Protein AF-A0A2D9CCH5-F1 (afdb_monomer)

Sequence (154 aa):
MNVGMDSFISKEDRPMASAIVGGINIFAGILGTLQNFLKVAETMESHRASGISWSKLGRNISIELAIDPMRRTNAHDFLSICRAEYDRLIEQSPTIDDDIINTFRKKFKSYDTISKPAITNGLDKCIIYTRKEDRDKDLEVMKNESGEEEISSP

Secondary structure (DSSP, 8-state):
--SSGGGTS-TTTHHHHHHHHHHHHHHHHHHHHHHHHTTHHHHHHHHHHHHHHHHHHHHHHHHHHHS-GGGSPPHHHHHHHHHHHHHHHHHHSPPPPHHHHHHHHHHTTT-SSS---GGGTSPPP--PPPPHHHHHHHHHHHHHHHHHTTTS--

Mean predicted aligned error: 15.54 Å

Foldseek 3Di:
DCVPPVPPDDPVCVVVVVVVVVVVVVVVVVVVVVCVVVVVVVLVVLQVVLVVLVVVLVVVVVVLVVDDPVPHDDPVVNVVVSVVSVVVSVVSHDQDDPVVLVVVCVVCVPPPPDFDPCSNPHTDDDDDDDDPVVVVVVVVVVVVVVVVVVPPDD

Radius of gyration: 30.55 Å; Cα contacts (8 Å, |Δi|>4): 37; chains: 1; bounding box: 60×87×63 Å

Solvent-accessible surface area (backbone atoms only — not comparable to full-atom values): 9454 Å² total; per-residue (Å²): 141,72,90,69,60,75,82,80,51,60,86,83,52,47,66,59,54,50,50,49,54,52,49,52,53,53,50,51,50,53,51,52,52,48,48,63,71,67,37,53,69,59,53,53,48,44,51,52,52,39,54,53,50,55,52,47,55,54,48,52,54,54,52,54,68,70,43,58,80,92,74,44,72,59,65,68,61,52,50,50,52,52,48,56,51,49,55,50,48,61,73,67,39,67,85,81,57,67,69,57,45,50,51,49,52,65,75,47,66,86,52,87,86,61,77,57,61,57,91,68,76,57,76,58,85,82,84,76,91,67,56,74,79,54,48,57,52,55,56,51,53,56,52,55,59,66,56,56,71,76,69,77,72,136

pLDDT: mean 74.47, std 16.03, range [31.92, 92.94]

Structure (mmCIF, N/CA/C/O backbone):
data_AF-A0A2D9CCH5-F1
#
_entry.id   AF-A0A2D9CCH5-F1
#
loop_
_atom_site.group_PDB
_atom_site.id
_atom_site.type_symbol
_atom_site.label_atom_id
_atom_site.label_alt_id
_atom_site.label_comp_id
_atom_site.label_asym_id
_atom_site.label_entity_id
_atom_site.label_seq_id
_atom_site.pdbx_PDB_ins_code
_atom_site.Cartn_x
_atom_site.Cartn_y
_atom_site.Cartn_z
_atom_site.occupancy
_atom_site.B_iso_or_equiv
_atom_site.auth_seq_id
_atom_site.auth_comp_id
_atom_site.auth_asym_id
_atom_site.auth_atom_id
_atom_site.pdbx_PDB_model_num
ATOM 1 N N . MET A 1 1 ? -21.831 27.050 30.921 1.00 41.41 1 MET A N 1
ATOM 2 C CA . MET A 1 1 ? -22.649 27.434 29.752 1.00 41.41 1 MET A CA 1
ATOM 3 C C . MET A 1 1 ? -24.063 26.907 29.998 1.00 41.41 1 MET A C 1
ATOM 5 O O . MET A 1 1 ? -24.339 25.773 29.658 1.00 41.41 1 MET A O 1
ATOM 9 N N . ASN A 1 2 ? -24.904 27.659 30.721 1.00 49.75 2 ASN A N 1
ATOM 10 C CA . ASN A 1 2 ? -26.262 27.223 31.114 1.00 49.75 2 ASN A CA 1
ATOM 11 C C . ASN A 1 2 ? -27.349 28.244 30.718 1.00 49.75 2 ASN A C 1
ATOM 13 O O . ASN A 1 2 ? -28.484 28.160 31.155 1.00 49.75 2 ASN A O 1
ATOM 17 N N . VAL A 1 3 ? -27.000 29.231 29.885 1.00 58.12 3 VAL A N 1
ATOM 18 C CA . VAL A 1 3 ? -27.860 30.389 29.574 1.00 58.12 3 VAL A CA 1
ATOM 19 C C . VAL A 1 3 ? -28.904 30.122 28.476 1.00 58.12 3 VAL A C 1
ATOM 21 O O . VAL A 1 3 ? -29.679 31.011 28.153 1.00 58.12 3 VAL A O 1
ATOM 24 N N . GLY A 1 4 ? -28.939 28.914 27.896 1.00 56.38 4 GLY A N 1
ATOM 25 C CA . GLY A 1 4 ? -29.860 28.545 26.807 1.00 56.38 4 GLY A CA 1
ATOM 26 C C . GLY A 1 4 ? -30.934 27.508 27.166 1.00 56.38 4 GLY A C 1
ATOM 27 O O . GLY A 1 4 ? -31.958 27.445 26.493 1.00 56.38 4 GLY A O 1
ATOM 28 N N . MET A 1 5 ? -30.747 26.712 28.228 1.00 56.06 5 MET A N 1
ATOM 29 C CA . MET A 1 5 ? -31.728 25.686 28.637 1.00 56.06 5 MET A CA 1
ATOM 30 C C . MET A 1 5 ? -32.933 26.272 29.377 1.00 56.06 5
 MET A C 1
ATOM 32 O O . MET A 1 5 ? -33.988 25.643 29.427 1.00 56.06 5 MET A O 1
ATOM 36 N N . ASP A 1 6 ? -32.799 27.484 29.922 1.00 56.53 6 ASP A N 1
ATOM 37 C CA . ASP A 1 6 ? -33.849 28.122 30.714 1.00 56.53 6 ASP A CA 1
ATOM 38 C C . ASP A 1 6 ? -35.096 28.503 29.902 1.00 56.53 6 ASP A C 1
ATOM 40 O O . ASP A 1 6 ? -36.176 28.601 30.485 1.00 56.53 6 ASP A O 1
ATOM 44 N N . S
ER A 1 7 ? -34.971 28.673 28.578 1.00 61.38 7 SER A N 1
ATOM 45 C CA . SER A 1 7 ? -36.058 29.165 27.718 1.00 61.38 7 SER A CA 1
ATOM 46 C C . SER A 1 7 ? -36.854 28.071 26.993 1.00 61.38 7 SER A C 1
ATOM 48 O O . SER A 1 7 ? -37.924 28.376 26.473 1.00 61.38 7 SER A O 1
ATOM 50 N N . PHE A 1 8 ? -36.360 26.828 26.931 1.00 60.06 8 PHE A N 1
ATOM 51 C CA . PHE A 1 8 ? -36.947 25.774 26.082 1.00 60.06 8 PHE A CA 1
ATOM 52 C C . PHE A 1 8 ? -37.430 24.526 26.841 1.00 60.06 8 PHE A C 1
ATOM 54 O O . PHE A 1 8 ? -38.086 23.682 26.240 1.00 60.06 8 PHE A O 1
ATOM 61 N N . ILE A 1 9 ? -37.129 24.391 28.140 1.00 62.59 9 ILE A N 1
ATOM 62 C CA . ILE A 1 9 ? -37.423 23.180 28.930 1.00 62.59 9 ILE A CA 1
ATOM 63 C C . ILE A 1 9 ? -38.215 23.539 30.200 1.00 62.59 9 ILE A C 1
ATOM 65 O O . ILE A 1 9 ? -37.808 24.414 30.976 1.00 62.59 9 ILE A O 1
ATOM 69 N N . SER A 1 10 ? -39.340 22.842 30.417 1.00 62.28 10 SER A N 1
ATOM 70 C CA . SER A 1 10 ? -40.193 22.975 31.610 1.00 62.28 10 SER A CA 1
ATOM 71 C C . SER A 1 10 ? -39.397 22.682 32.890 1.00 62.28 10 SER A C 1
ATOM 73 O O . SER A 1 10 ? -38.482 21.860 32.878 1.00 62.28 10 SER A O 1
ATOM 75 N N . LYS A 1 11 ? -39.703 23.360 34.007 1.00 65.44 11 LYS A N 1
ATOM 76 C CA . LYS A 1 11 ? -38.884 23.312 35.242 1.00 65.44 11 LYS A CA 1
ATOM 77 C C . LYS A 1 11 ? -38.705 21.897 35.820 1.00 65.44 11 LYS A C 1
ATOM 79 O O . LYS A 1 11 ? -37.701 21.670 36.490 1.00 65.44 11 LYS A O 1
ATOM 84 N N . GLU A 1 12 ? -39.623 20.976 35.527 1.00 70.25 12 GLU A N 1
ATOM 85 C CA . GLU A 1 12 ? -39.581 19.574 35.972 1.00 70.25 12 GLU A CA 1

___

About this task ->
Looking at the records above, return exactly the lines from the line with "Mean predicted aligned error: 15.54 Å" to the line with "Radius of gyration: 30.55", both ends included.

Response to the exercise ->
Mean predicted aligned error: 15.54 Å

Foldseek 3Di:
DCVPPVPPDDPVCVVVVVVVVVVVVVVVVVVVVVCVVVVVVVLVVLQVVLVVLVVVLVVVVVVLVVDDPVPHDDPVVNVVVSVVSVVVSVVSHDQDDPVVLVVVCVVCVPPPPDFDPCSNPHTDDDDDDDDPVVVVVVVVVVVVVVVVVVPPDD

Radius of gyration: 30.55 Å; Cα contacts (8 Å, |Δi|>4): 37; chains: 1; bounding box: 60×87×63 Å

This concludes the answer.